Это и в самом деле оказался Тзэм. На лице Перкара, должно быть, отразилось такое изумление, что великан поднял руку, показывая, что, когда отдышится, объяснит, зачем пришел.
На это потребовалось несколько минут. Несмотря на то что день был прохладным, полувеликан обливался потом: ветерок доносил до Перкара острый запах разгоряченного тела в смеси с ароматами сухого можжевельника, шалфея и тысячелистника.
– Народ моей матери, великаны, – наконец пропыхтел Тзэм, – должно быть, живут на ровной и мягкой земле. Мы определенно не созданы для того, чтобы лазить по горам.

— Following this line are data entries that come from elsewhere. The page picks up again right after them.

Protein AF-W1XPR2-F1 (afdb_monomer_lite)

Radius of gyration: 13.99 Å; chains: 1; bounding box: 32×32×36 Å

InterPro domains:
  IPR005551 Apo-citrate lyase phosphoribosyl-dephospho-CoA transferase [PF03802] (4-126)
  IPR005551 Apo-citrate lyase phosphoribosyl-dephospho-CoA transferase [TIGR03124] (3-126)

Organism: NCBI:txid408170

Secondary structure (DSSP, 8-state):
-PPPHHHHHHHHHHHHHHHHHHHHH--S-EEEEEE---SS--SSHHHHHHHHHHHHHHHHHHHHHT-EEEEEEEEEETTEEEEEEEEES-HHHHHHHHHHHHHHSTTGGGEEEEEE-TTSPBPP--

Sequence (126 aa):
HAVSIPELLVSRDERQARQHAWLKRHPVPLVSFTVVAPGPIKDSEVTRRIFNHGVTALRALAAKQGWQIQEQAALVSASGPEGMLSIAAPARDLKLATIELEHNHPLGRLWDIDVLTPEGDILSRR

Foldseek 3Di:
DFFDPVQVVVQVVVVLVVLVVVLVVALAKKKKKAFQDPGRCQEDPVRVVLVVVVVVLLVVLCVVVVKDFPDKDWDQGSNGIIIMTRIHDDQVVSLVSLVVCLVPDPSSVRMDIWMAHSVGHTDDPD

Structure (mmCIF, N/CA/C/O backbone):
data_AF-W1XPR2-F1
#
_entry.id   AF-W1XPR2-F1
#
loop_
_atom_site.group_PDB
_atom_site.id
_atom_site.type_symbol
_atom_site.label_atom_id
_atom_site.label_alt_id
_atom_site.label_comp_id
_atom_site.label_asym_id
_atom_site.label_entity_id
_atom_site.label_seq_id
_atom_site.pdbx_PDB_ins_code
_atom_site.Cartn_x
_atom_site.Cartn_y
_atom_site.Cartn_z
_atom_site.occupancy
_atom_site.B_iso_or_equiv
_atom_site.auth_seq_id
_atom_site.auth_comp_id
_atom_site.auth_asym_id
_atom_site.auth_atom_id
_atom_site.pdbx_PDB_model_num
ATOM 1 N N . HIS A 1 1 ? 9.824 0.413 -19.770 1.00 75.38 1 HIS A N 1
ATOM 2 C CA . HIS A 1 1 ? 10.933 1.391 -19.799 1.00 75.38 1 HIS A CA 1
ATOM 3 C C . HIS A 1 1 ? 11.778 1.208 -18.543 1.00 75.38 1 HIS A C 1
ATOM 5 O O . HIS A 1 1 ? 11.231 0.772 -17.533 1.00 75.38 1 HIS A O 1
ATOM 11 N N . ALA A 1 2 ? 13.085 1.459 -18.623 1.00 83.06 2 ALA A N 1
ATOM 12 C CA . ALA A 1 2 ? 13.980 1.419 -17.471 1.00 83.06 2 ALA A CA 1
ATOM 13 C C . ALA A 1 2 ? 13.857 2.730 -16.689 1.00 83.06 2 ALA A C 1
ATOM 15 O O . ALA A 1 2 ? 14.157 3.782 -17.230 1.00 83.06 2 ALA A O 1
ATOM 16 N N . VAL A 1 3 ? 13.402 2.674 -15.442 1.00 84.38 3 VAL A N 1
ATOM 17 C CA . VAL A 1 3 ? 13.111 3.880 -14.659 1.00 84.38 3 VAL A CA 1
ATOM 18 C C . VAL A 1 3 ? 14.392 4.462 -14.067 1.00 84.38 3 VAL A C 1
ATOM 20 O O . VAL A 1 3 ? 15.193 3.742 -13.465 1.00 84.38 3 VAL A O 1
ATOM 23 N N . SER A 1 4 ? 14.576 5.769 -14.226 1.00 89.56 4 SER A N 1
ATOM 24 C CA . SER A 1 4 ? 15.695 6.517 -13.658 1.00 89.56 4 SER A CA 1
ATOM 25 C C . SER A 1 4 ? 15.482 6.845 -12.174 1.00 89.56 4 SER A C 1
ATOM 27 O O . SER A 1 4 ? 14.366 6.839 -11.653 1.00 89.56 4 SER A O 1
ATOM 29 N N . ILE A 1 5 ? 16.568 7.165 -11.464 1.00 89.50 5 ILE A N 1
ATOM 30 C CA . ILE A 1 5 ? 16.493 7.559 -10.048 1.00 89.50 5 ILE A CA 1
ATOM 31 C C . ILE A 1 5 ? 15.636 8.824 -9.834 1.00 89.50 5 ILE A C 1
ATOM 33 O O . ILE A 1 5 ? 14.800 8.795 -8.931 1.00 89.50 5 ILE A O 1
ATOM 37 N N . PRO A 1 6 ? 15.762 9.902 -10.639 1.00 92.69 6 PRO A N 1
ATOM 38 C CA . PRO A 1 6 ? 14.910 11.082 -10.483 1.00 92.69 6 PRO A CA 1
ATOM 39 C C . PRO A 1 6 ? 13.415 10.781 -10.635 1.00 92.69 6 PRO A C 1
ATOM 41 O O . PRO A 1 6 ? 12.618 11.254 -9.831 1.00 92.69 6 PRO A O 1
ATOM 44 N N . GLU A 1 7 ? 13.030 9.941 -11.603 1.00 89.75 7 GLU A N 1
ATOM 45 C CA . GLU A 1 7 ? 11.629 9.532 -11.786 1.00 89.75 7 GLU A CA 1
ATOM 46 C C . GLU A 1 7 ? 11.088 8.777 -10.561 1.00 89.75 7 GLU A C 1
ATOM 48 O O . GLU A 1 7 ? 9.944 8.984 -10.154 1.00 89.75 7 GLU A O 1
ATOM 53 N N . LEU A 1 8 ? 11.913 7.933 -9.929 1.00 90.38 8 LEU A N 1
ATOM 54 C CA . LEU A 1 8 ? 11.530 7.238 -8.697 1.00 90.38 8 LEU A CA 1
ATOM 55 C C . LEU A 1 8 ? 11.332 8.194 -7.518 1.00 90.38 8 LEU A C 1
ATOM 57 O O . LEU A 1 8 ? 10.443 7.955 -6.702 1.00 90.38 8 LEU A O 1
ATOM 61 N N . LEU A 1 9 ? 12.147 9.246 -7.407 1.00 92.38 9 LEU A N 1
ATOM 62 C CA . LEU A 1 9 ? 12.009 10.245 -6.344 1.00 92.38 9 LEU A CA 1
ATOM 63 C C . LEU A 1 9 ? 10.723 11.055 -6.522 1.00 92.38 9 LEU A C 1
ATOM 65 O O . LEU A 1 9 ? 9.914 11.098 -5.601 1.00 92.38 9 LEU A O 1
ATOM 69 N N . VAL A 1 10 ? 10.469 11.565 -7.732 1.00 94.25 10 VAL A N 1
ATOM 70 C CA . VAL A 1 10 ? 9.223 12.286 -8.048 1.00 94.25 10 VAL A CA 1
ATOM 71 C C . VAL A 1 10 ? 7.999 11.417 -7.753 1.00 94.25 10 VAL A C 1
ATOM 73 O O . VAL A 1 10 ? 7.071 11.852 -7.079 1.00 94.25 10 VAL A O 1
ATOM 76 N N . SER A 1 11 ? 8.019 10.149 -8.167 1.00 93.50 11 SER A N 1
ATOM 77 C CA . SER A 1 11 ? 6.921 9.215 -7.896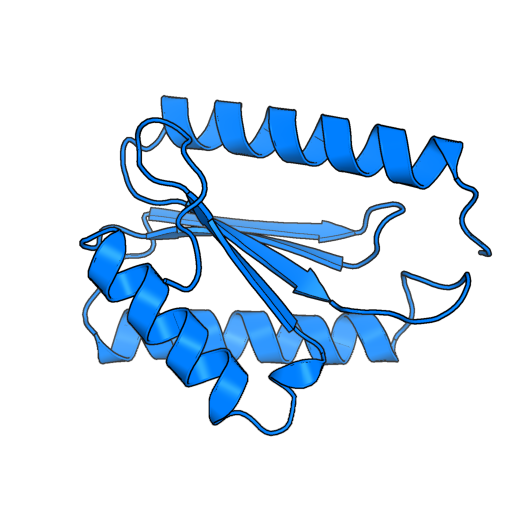 1.00 93.50 11 SER A CA 1
ATOM 78 C C . SER A 1 11 ? 6.662 8.992 -6.401 1.00 93.50 11 SER A C 1
ATOM 80 O O . SER A 1 11 ? 5.516 8.746 -6.015 1.00 93.50 11 SER A O 1
ATOM 82 N N . ARG A 1 12 ? 7.700 9.039 -5.557 1.00 94.06 12 ARG A N 1
ATOM 83 C CA . ARG A 1 12 ? 7.562 8.925 -4.097 1.00 94.06 12 ARG A CA 1
ATOM 84 C C . ARG A 1 12 ? 6.958 10.190 -3.499 1.00 94.06 12 ARG A C 1
ATOM 86 O O . ARG A 1 12 ? 6.039 10.070 -2.692 1.00 94.06 12 ARG A O 1
ATOM 93 N N . ASP A 1 13 ? 7.404 11.359 -3.943 1.00 96.12 13 ASP A N 1
ATOM 94 C CA . ASP A 1 13 ? 6.876 12.650 -3.490 1.00 96.12 13 ASP A CA 1
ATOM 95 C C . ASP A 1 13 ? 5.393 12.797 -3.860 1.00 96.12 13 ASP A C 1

Перкар растянул губы в улыбке, хотя улыбаться ему не хотелось. Он вызвался нести дозор на высокой скале ради того, чтобы побыть в одиночестве: ему многое нужно было обдумать, и компания его не привлекала. Но все же он испытывал своего рода настороженное уважение – даже восхищение – по отношению к полувеликану, хотя время и обстоятельства сделали их знакомство совсем поверхностным. Если приход Тзэма был дружеским жестом с его стороны, стоит постараться скрыть свое дурное настроение, хотя на душе у Перкара было невесело. Его отец всегда говорил: упустить предложенную дружбу – все равно что не заметить важный след, а Перкар чувствовал, что уже много таких следов пропустил за свою короткую жизнь. Последнее время его друзья обрели нехорошую привычку умирать, и у юноши остались только Нгангата и, может быть, Хизи; оба они в данный момент с ним не разговаривали, и не без причины. Так что еще один друг очень бы Перкару пригодился.